Work instruction:
From the line that includes "ATOM 31 N N" to the last line of the records, inclusive, repeat each line exactly.

Records provided:
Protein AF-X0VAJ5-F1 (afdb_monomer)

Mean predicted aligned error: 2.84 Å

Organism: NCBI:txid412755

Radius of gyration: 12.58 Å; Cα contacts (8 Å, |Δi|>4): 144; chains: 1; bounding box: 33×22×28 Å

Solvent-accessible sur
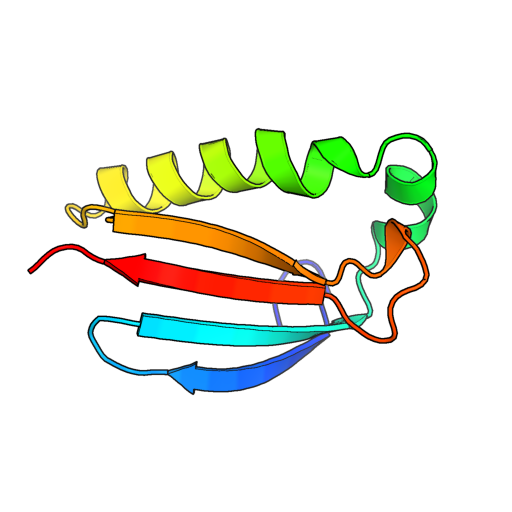face area (backbone atoms only — not comparable to full-atom values): 4515 Å² total; per-residue (Å²): 109,48,100,81,61,36,35,55,49,74,83,38,83,54,99,50,39,37,30,34,41,33,69,40,55,84,54,32,76,73,34,41,84,49,51,60,51,67,61,52,54,46,40,52,51,50,49,53,54,37,46,76,73,77,41,55,69,68,43,67,52,64,83,36,39,45,40,78,71,40,89,30,24,31,43,40,42,30,44,57,136

pLDDT: mean 94.54, std 4.03, range [72.75, 98.31]

Foldseek 3Di:
DDPQPFDWDWPDDDPFKTKIWTQDDPCLCVCLVPVCCVFPVVQVVVQVVQVVVVWHWPDWGWPDGVSPVDNTTITMTGTDD

Nearest PDB structures (foldseek):
  7e2c-assembly1_G  TM=5.633E-01  e=4.990E-01
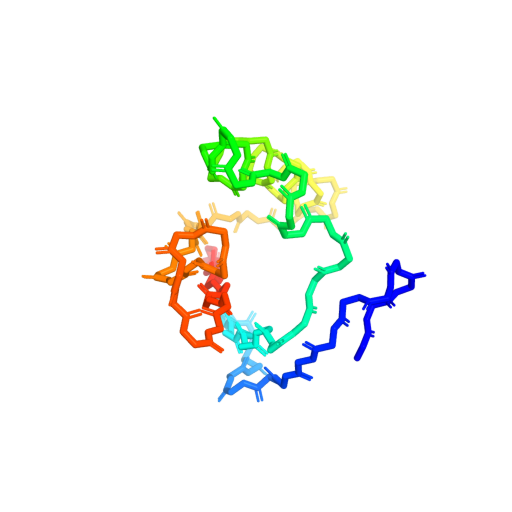  Saccharomyces cerevisiae S288C
  7e93-assembly1_R  TM=5.633E-01  e=4.990E-01  Saccharomyces cerevisiae S288C
  7u06-assembly1_j  TM=5.949E-01  e=1.038E+00  Saccharomyces cerevisiae
  7n7s-assembly2_C  TM=4.641E-01  e=1.038E+00  Elizabethkingia anophelis NUHP1

Structure (mmCIF, N/CA/C/O backbone):
data_AF-X0VAJ5-F1
#
_entry.id   AF-X0VAJ5-F1
#
loop_
_atom_site.group_PDB
_atom_site.id
_atom_site.type_symbol
_atom_site.label_atom_id
_atom_site.label_alt_id
_atom_site.label_comp_id
_atom_site.label_asym_id
_atom_site.label_entity_id
_atom_site.label_seq_id
_atom_site.pdbx_PDB_ins_code
_atom_site.Cartn_x
_atom_site.Cartn_y
_atom_site.Cartn_z
_atom_site.occupancy
_atom_site.B_iso_or_equiv
_atom_site.auth_seq_id
_atom_site.auth_comp_id
_atom_site.auth_asym_id
_atom_site.auth_atom_id
_atom_site.pdbx_PDB_model_num
ATOM 1 N N . ASP A 1 1 ? -6.308 7.334 -7.943 1.00 72.75 1 ASP A N 1
ATOM 2 C CA . ASP A 1 1 ? -4.928 7.854 -8.040 1.00 72.75 1 ASP A CA 1
ATOM 3 C C . ASP A 1 1 ? -4.547 8.636 -6.799 1.00 72.75 1 ASP A C 1
ATOM 5 O O . ASP A 1 1 ? -5.424 9.229 -6.180 1.00 72.75 1 ASP A O 1
ATOM 9 N N . SER A 1 2 ? -3.273 8.583 -6.401 1.00 82.69 2 SER A N 1
ATOM 10 C CA . SER A 1 2 ? -2.753 9.368 -5.271 1.00 82.69 2 SER A CA 1
ATOM 11 C C . SER A 1 2 ? -2.140 10.693 -5.738 1.00 82.69 2 SER A C 1
ATOM 13 O O . SER A 1 2 ? -1.711 10.819 -6.885 1.00 82.69 2 SER A O 1
ATOM 15 N N . GLY A 1 3 ? -2
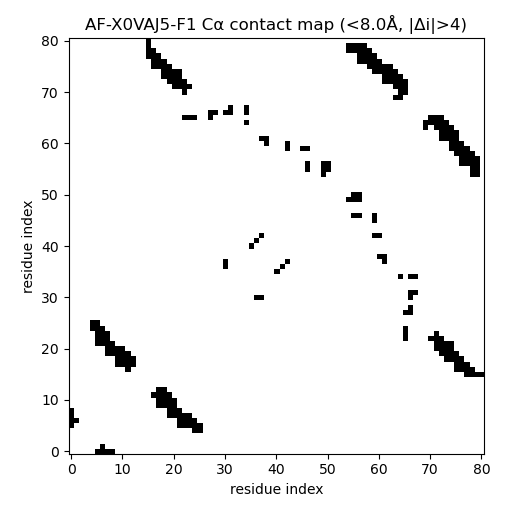.034 11.672 -4.831 1.00 83.81 3 GLY A N 1
ATOM 16 C CA . GLY A 1 3 ? -1.409 12.976 -5.109 1.00 83.81 3 GLY A CA 1
ATOM 17 C C . GLY A 1 3 ? 0.086 12.912 -5.458 1.00 83.81 3 GLY A C 1
ATOM 18 O O . GLY A 1 3 ? 0.631 13.876 -5.981 1.00 83.81 3 GLY A O 1
ATOM 19 N N . ILE A 1 4 ? 0.734 11.769 -5.217 1.00 86.69 4 ILE A N 1
ATOM 20 C CA . ILE A 1 4 ? 2.136 11.497 -5.575 1.00 86.69 4 ILE A CA 1
ATOM 21 C C . ILE A 1 4 ? 2.269 10.693 -6.877 1.00 86.69 4 ILE A C 1
ATOM 23 O O . ILE A 1 4 ? 3.361 10.256 -7.215 1.00 86.69 4 ILE A O 1
ATOM 27 N N . GLY A 1 5 ? 1.174 10.473 -7.614 1.00 92.88 5 GLY A N 1
ATOM 28 C CA . GLY A 1 5 ? 1.201 9.844 -8.938 1.00 92.88 5 GLY A CA 1
ATOM 29 C C . GLY A 1 5 ? 1.140 8.315 -8.947 1.00 92.88 5 GLY A C 1
ATOM 30 O O . GLY A 1 5 ? 1.377 7.720 -9.997 1.00 92.88 5 GLY A O 1
ATOM 31 N N . ILE A 1 6 ? 0.802 7.666 -7.827 1.00 95.38 6 ILE A N 1
ATOM 32 C CA . ILE A 1 6 ? 0.533 6.221 -7.808 1.00 95.38 6 ILE A CA 1
ATOM 33 C C . ILE A 1 6 ? -0.835 5.962 -8.447 1.00 95.38 6 ILE A C 1
ATOM 35 O O . ILE A 1 6 ? -1.842 6.560 -8.041 1.00 95.38 6 ILE A O 1
ATOM 39 N N . LYS A 1 7 ? -0.874 5.050 -9.423 1.00 97.56 7 LYS A N 1
ATOM 40 C CA . LYS A 1 7 ? -2.088 4.700 -10.176 1.00 97.56 7 LYS A CA 1
ATOM 41 C C . LYS A 1 7 ? -2.486 3.262 -9.912 1.00 97.56 7 LYS A C 1
ATOM 43 O O . LYS A 1 7 ? -1.642 2.367 -9.858 1.00 97.56 7 LYS A O 1
ATOM 48 N N . GLY A 1 8 ? -3.782 3.048 -9.752 1.00 96.69 8 GLY A N 1
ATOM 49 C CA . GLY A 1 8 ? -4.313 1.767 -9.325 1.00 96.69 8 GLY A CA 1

Response to this task:
ATOM 31 N N . ILE A 1 6 ? 0.802 7.666 -7.827 1.00 95.38 6 ILE A N 1
ATOM 32 C CA . ILE A 1 6 ? 0.533 6.221 -7.808 1.00 95.38 6 ILE A CA 1
ATOM 33 C C . ILE A 1 6 ? -0.835 5.962 -8.447 1.00 95.38 6 ILE A C 1
ATOM 35 O O . ILE A 1 6 ? -1.842 6.560 -8.041 1.00 95.38 6 ILE A O 1
ATOM 39 N N . LYS A 1 7 ? -0.874 5.050 -9.423 1.00 97.56 7 LYS A N 1
ATOM 40 C CA . LYS A 1 7 ? -2.088 4.700 -10.176 1.00 97.56 7 LYS A CA 1
ATOM 41 C C . LYS A 1 7 ? -2.486 3.262 -9.912 1.00 97.56 7 LYS A C 1
ATOM 43 O O . LYS A 1 7 ? -1.642 2.367 -9.858 1.00 97.56 7 LYS A O 1
ATOM 48 N N . GLY A 1 8 ? -3.782 3.048 -9.752 1.00 96.69 8 GLY A N 1
ATOM 49 C CA . GLY A 1 8 ? -4.313 1.767 -9.325 1.00 96.69 8 GLY A CA 1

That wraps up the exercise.